● **Records for this task**
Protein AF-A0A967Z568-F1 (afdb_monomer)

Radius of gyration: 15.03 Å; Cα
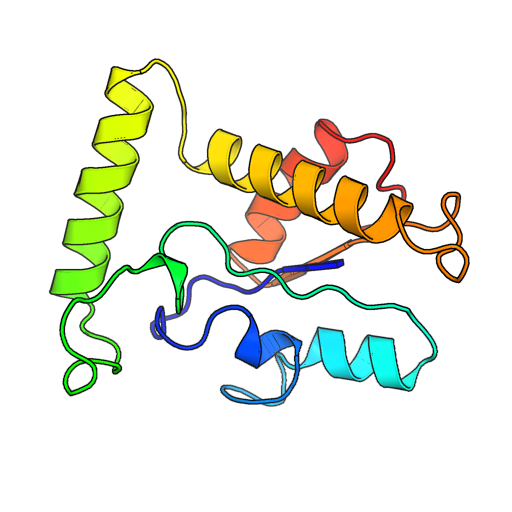 contacts (8 Å, |Δi|>4): 196; chains: 1; bounding box: 39×36×42 Å

Solvent-accessible surface area (backbone atoms only — not comparable to full-atom values): 7466 Å² total; per-residue (Å²): 58,27,34,48,48,55,78,86,48,41,43,51,27,26,35,18,19,55,58,74,42,81,56,77,94,49,16,60,27,36,54,42,37,77,72,74,45,89,64,52,51,56,58,53,77,63,13,31,82,60,50,68,69,93,49,79,93,63,56,66,63,48,65,69,63,52,49,53,50,44,52,54,53,39,50,58,30,46,80,70,80,38,48,59,66,59,52,39,35,52,50,52,54,50,51,49,55,57,50,68,74,38,88,91,49,64,78,92,70,33,42,40,47,43,43,68,59,14,34,60,49,43,58,59,30,42,73,73,39,76,67,41,77,46,112

pLDDT: mean 91.53, std 10.17, range [52.34, 98.56]

Secondary structure (DSSP, 8-state):
-EE----S-TTTGGGTTTTSSS-GGG-HHHHHHHTT-----PPPTTSGGGG--S-GGG-S--HHHHHHHHHHHHHHHHTTT--HHHHHHHHHHHHHHHHHT-TTS-TT--B-EE-THHHHHHHHHHHH-TT--B-

Nearest PDB structures (foldseek):
  3nuz-assembly3_E  TM=7.422E-01  e=4.219E-03  Bacteroides fragilis NCTC 9343
  3nuz-assembly3_F  TM=7.587E-01  e=5.116E-03  Bacteroides fragilis NCTC 9343
  3g8y-assembly1_A-2  TM=7.453E-01  e=7.055E-03  Phocaeicola vulgatus ATCC 8482
  8q6s-assembly1_A  TM=9.104E-01  e=8.113E-02  Phocaeicola vulgatus ATCC 8482
  6gu8-assembly1_A  TM=9.022E-01  e=1.645E-01  Candidatus Solibacter usitatus Ellin6076

Structure (mmCIF, N/CA/C/O backbone):
data_AF-A0A967Z568-F1
#
_entry.id   AF-A0A967Z568-F1
#
loop_
_atom_site.group_PDB
_atom_site.id
_atom_site.type_symbol
_atom_site.label_atom_id
_atom_site.label_alt_id
_atom_site.label_comp_id
_atom_site.label_asym_id
_atom_site.label_entity_id
_atom_site.label_seq_id
_atom_site.pdbx_PDB_ins_code
_atom_site.Cartn_x
_atom_site.Cartn_y
_atom_site.Cartn_z
_atom_site.occupancy
_atom_site.B_iso_or_equiv
_atom_site.auth_seq_id
_atom_site.auth_comp_id
_atom_site.auth_asym_id
_atom_site.auth_atom_id
_atom_site.pdbx_PDB_model_num
ATOM 1 N N . MET A 1 1 ? -2.930 2.279 5.979 1.00 95.88 1 MET A N 1
ATOM 2 C CA . MET A 1 1 ? -2.171 1.534 4.947 1.00 95.88 1 MET A CA 1
ATOM 3 C C . MET A 1 1 ? -0.711 1.450 5.347 1.00 95.88 1 MET A C 1
ATOM 5 O O . MET A 1 1 ? -0.211 2.431 5.877 1.00 95.88 1 MET A O 1
ATOM 9 N N . ALA A 1 2 ? -0.032 0.334 5.083 1.00 98.00 2 ALA A N 1
ATOM 10 C CA . ALA A 1 2 ? 1.394 0.171 5.369 1.00 98.00 2 ALA A CA 1
ATOM 11 C C . ALA A 1 2 ? 2.166 -0.124 4.069 1.00 98.00 2 ALA A C 1
ATOM 13 O O . ALA A 1 2 ? 1.913 -1.126 3.399 1.00 98.00 2 ALA A O 1
ATOM 14 N N . ILE A 1 3 ? 3.060 0.789 3.676 1.00 97.69 3 ILE A N 1
ATOM 15 C CA . ILE A 1 3 ? 3.666 0.844 2.339 1.00 97.69 3 ILE A CA 1
ATOM 16 C C . ILE A 1 3 ? 5.162 0.503 2.405 1.00 97.69 3 ILE A C 1
ATOM 18 O O . ILE A 1 3 ? 5.972 1.319 2.847 1.00 97.69 3 ILE A O 1
ATOM 22 N N . HIS A 1 4 ? 5.540 -0.672 1.896 1.00 96.00 4 HIS A N 1
ATOM 23 C CA . HIS A 1 4 ? 6.916 -1.169 1.980 1.00 96.00 4 HIS A CA 1
ATOM 24 C C . HIS A 1 4 ? 7.935 -0.390 1.115 1.00 96.00 4 HIS A C 1
ATOM 26 O O . HIS A 1 4 ? 7.630 0.202 0.080 1.00 96.00 4 HIS A O 1
ATOM 32 N N . GLN A 1 5 ? 9.191 -0.427 1.539 1.00 91.25 5 GLN A N 1
ATOM 33 C CA . GLN A 1 5 ? 10.388 0.069 0.849 1.00 91.25 5 GLN A CA 1
ATOM 34 C C . GLN A 1 5 ? 10.780 -0.789 -0.362 1.00 91.25 5 GLN A C 1
ATOM 36 O O . GLN A 1 5 ? 10.281 -1.898 -0.534 1.00 91.25 5 GLN A O 1
ATOM 41 N N . ASP A 1 6 ? 11.715 -0.279 -1.169 1.00 78.75 6 ASP A N 1
ATOM 42 C CA . ASP A 1 6 ? 12.295 -1.031 -2.287 1.00 78.75 6 ASP A CA 1
ATOM 43 C C . ASP A 1 6 ? 13.348 -2.046 -1.809 1.00 78.75 6 ASP A C 1
ATOM 45 O O . ASP A 1 6 ? 13.319 -3.202 -2.219 1.00 78.75 6 ASP A O 1
ATOM 49 N N . GLY A 1 7 ? 14.226 -1.652 -0.874 1.00 68.25 7 GLY A N 1
ATOM 50 C CA . GLY A 1 7 ? 15.277 -2.512 -0.307 1.00 68.25 7 GLY A CA 1
ATOM 51 C C . GLY A 1 7 ? 16.142 -3.252 -1.353 1.00 68.25 7 GLY A C 1
ATOM 52 O O . GLY A 1 7 ? 15.964 -3.122 -2.561 1.00 68.25 7 GLY A O 1
ATOM 53 N N . PRO A 1 8 ? 17.111 -4.079 -0.933 1.00 66.56 8 PRO A N 1
ATOM 54 C CA . PRO A 1 8 ? 17.747 -5.040 -1.837 1.00 66.56 8 PRO A CA 1
ATOM 55 C C . PRO A 1 8 ? 16.859 -6.275 -2.078 1.00 66.56 8 PRO A C 1
ATOM 57 O O . PRO A 1 8 ? 17.222 -7.162 -2.852 1.00 66.56 8 PRO A O 1
ATOM 60 N N . PHE A 1 9 ? 15.702 -6.364 -1.416 1.00 78.81 9 PHE A N 1
ATOM 61 C CA . PHE A 1 9 ? 14.878 -7.563 -1.324 1.00 78.81 9 PHE A CA 1
ATOM 62 C C . PHE A 1 9 ? 13.510 -7.371 -1.980 1.00 78.81 9 PHE A C 1
ATOM 64 O O . PHE A 1 9 ? 12.464 -7.499 -1.348 1.00 78.81 9 PHE A O 1
ATOM 71 N N . THR A 1 10 ? 13.511 -7.175 -3.299 1.00 85.31 10 THR A N 1
ATOM 72 C CA . THR A 1 10 ? 12.277 -7.002 -4.094 1.00 85.31 10 THR A CA 1
ATOM 73 C C . THR A 1 10 ? 11.299 -8.184 -3.996 1.00 85.31 10 THR A C 1
ATOM 75 O O . THR A 1 10 ? 10.157 -8.091 -4.442 1.00 85.31 10 THR A O 1
ATOM 78 N N . HIS A 1 11 ? 11.738 -9.311 -3.429 1.00 86.25 11 HIS A N 1
ATOM 79 C CA . HIS A 1 11 ? 10.949 -10.516 -3.223 1.00 86.25 11 HIS A CA 1
ATOM 80 C C . HIS A 1 11 ? 10.034 -10.501 -2.007 1.00 86.25 11 HIS A C 1
ATOM 82 O O . HIS A 1 11 ? 9.064 -11.254 -2.026 1.00 86.25 11 HIS A O 1
ATOM 88 N N . ILE A 1 12 ? 10.314 -9.656 -1.013 1.00 90.31 12 ILE A N 1
ATOM 89 C CA . ILE A 1 12 ? 9.585 -9.650 0.257 1.00 90.31 12 ILE A CA 1
ATOM 90 C C . ILE A 1 12 ? 8.285 -8.848 0.123 1.00 90.31 12 ILE A C 1
ATOM 92 O O . ILE A 1 12 ? 7.200 -9.355 0.402 1.00 90.31 12 ILE A O 1
ATOM 96 N N . GLY A 1 13 ? 8.388 -7.605 -0.359 1.00 92.56 13 GLY A N 1
ATOM 97 C CA . GLY A 1 13 ? 7.236 -6.740 -0.620 1.00 92.56 13 GLY A CA 1
ATOM 98 C C . GLY A 1 13 ? 6.338 -6.562 0.606 1.00 92.56 13 GLY A C 1
ATOM 99 O O . GLY A 1 13 ? 6.803 -6.189 1.682 1.00 92.56 13 GLY A O 1
ATOM 100 N N . LYS A 1 14 ? 5.041 -6.838 0.445 1.00 95.00 14 LYS A N 1
ATOM 101 C CA . LYS A 1 14 ? 4.012 -6.685 1.484 1.00 95.00 14 LYS A CA 1
ATOM 102 C C . LYS A 1 14 ? 4.244 -7.526 2.739 1.00 95.00 14 LYS A C 1
ATOM 104 O O . LYS A 1 14 ? 3.732 -7.160 3.796 1.00 95.00 14 LYS A O 1
ATOM 109 N N . SER A 1 15 ? 4.993 -8.624 2.633 1.00 95.38 15 SER A N 1
ATOM 110 C CA . SER A 1 15 ? 5.251 -9.524 3.760 1.00 95.38 15 SER A CA 1
ATOM 111 C C . SER A 1 15 ? 6.040 -8.842 4.878 1.00 95.38 15 SER A C 1
ATOM 113 O O . SER A 1 15 ? 5.842 -9.183 6.039 1.00 95.38 15 SER A O 1
ATOM 115 N N . GLU A 1 16 ? 6.869 -7.844 4.553 1.00 95.62 16 GLU A N 1
ATOM 116 C CA . GLU A 1 16 ? 7.671 -7.119 5.544 1.00 95.62 16 GLU A CA 1
ATOM 117 C C . GLU A 1 16 ? 6.810 -6.248 6.467 1.00 95.62 16 GLU A C 1
ATOM 119 O O . GLU A 1 16 ? 6.742 -6.550 7.656 1.00 95.62 16 GLU A O 1
ATOM 124 N N . PRO A 1 17 ? 6.037 -5.252 5.985 1.00 97.50 17 PRO A N 1
ATOM 125 C CA . PRO A 1 17 ? 5.154 -4.499 6.872 1.00 97.50 17 PRO A CA 1
ATOM 126 C C . PRO A 1 17 ? 4.079 -5.370 7.528 1.00 97.50 17 PRO A C 1
ATOM 128 O O . PRO A 1 17 ? 3.632 -5.034 8.620 1.00 97.50 17 PRO A O 1
ATOM 131 N N . ALA A 1 18 ? 3.672 -6.485 6.908 1.00 97.81 18 ALA A N 1
ATOM 132 C CA . ALA A 1 18 ? 2.731 -7.437 7.502 1.00 97.81 18 ALA A CA 1
ATOM 133 C C . ALA A 1 18 ? 3.331 -8.277 8.648 1.00 97.81 18 ALA A C 1
ATOM 135 O O . ALA A 1 18 ? 2.585 -8.960 9.347 1.00 97.81 18 ALA A O 1
ATOM 136 N N . GLY A 1 19 ? 4.649 -8.228 8.848 1.00 97.00 19 GLY A N 1
ATOM 137 C CA . GLY A 1 19 ? 5.349 -8.972 9.890 1.00 97.00 19 GLY A CA 1
ATOM 138 C C . GLY A 1 19 ? 5.479 -10.469 9.633 1.00 97.00 19 GLY A C 1
ATOM 139 O O . GLY A 1 19 ? 5.482 -11.263 10.569 1.00 97.00 19 GLY A O 1
ATOM 140 N N . LEU A 1 20 ? 5.546 -10.856 8.359 1.00 96.06 20 LEU A N 1
ATOM 141 C CA . LEU A 1 20 ? 5.653 -12.250 7.921 1.00 96.06 20 LEU A CA 1
ATOM 142 C C . LEU A 1 20 ? 7.066 -12.623 7.455 1.00 96.06 20 LEU A C 1
ATOM 144 O O . LEU A 1 20 ? 7.387 -13.806 7.396 1.00 96.06 20 LEU A O 1
ATOM 148 N N . ASP A 1 21 ? 7.885 -11.637 7.087 1.00 93.12 21 ASP A N 1
ATOM 149 C CA . ASP A 1 21 ? 9.242 -11.824 6.561 1.00 93.12 21 ASP A CA 1
ATOM 150 C C . ASP A 1 21 ? 10.050 -10.512 6.710 1.00 93.12 21 ASP A C 1
ATOM 152 O O . ASP A 1 21 ? 9.510 -9.489 7.139 1.00 93.12 21 ASP A O 1
ATOM 156 N N . GLY A 1 22 ? 11.333 -10.508 6.354 1.00 91.56 22 GLY A N 1
ATOM 157 C CA . GLY A 1 22 ? 12.185 -9.316 6.365 1.00 91.56 22 GLY A CA 1
ATOM 158 C C . GLY A 1 22 ? 12.610 -8.844 7.760 1.00 91.56 22 GLY A C 1
ATOM 159 O O . GLY A 1 22 ? 12.723 -9.630 8.698 1.00 91.56 22 GLY A O 1
ATOM 160 N N . ASN A 1 23 ? 12.915 -7.552 7.888 1.00 93.50 23 ASN A N 1
ATOM 161 C CA . ASN A 1 23 ? 13.422 -6.955 9.123 1.00 93.50 23 ASN A CA 1
ATOM 162 C C . ASN A 1 23 ? 12.278 -6.622 10.092 1.00 93.50 23 ASN A C 1
ATOM 164 O O . ASN A 1 23 ? 11.383 -5.856 9.741 1.00 93.50 23 ASN A O 1
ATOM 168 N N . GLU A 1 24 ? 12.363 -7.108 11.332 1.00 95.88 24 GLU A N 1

● **Exercise goal**
Would you please copy, word for word, everything above from the line containing "ATOM 132 C CA" down to the line containing "ATOM 158 C C", those two lines included?

● **The completed task**
ATOM 132 C CA . ALA A 1 18 ? 2.731 -7.437 7.502 1.00 97.81 18 ALA A CA 1
ATOM 133 C C . ALA A 1 18 ? 3.331 -8.277 8.648 1.00 97.81 18 ALA A C 1
ATOM 135 O O . ALA A 1 18 ? 2.585 -8.960 9.347 1.00 97.81 18 ALA A O 1
ATOM 136 N N . GLY A 1 19 ? 4.649 -8.228 8.848 1.00 97.00 19 GLY A N 1
ATOM 137 C CA . GLY A 1 19 ? 5.349 -8.972 9.890 1.00 97.00 19 GLY A CA 1
ATOM 138 C C . GLY A 1 19 ? 5.479 -10.469 9.633 1.00 97.00 19 GLY A C 1
ATOM 139 O O . GLY A 1 19 ? 5.482 -11.263 10.569 1.00 97.00 19 GLY A O 1
ATOM 140 N N . LEU A 1 20 ? 5.546 -10.856 8.359 1.00 96.06 20 LEU A N 1
ATOM 141 C CA . LEU A 1 20 ? 5.653 -12.250 7.921 1.00 96.06 20 LEU A CA 1
ATOM 142 C C . LEU A 1 20 ? 7.066 -12.623 7.455 1.00 96.06 20 LEU A C 1
ATOM 144 O O . LEU A 1 20 ? 7.387 -13.806 7.396 1.00 96.06 20 LEU A O 1
ATOM 148 N N . ASP A 1 21 ? 7.885 -11.637 7.087 1.00 93.12 21 ASP A N 1
ATOM 149 C CA . ASP A 1 21 ? 9.242 -11.824 6.561 1.00 93.12 21 ASP A CA 1
ATOM 150 C C . ASP A 1 21 ? 10.050 -10.512 6.710 1.00 93.12 21 ASP A C 1
ATOM 152 O O . ASP A 1 21 ? 9.510 -9.489 7.139 1.00 93.12 21 ASP A O 1
ATOM 156 N N . GLY A 1 22 ? 11.333 -10.508 6.354 1.00 91.56 22 GLY A N 1
ATOM 157 C CA . GLY A 1 22 ? 12.185 -9.316 6.365 1.00 91.56 22 GLY A CA 1
ATOM 158 C C . GLY A 1 22 ? 12.610 -8.844 7.760 1.00 91.56 22 GLY A C 1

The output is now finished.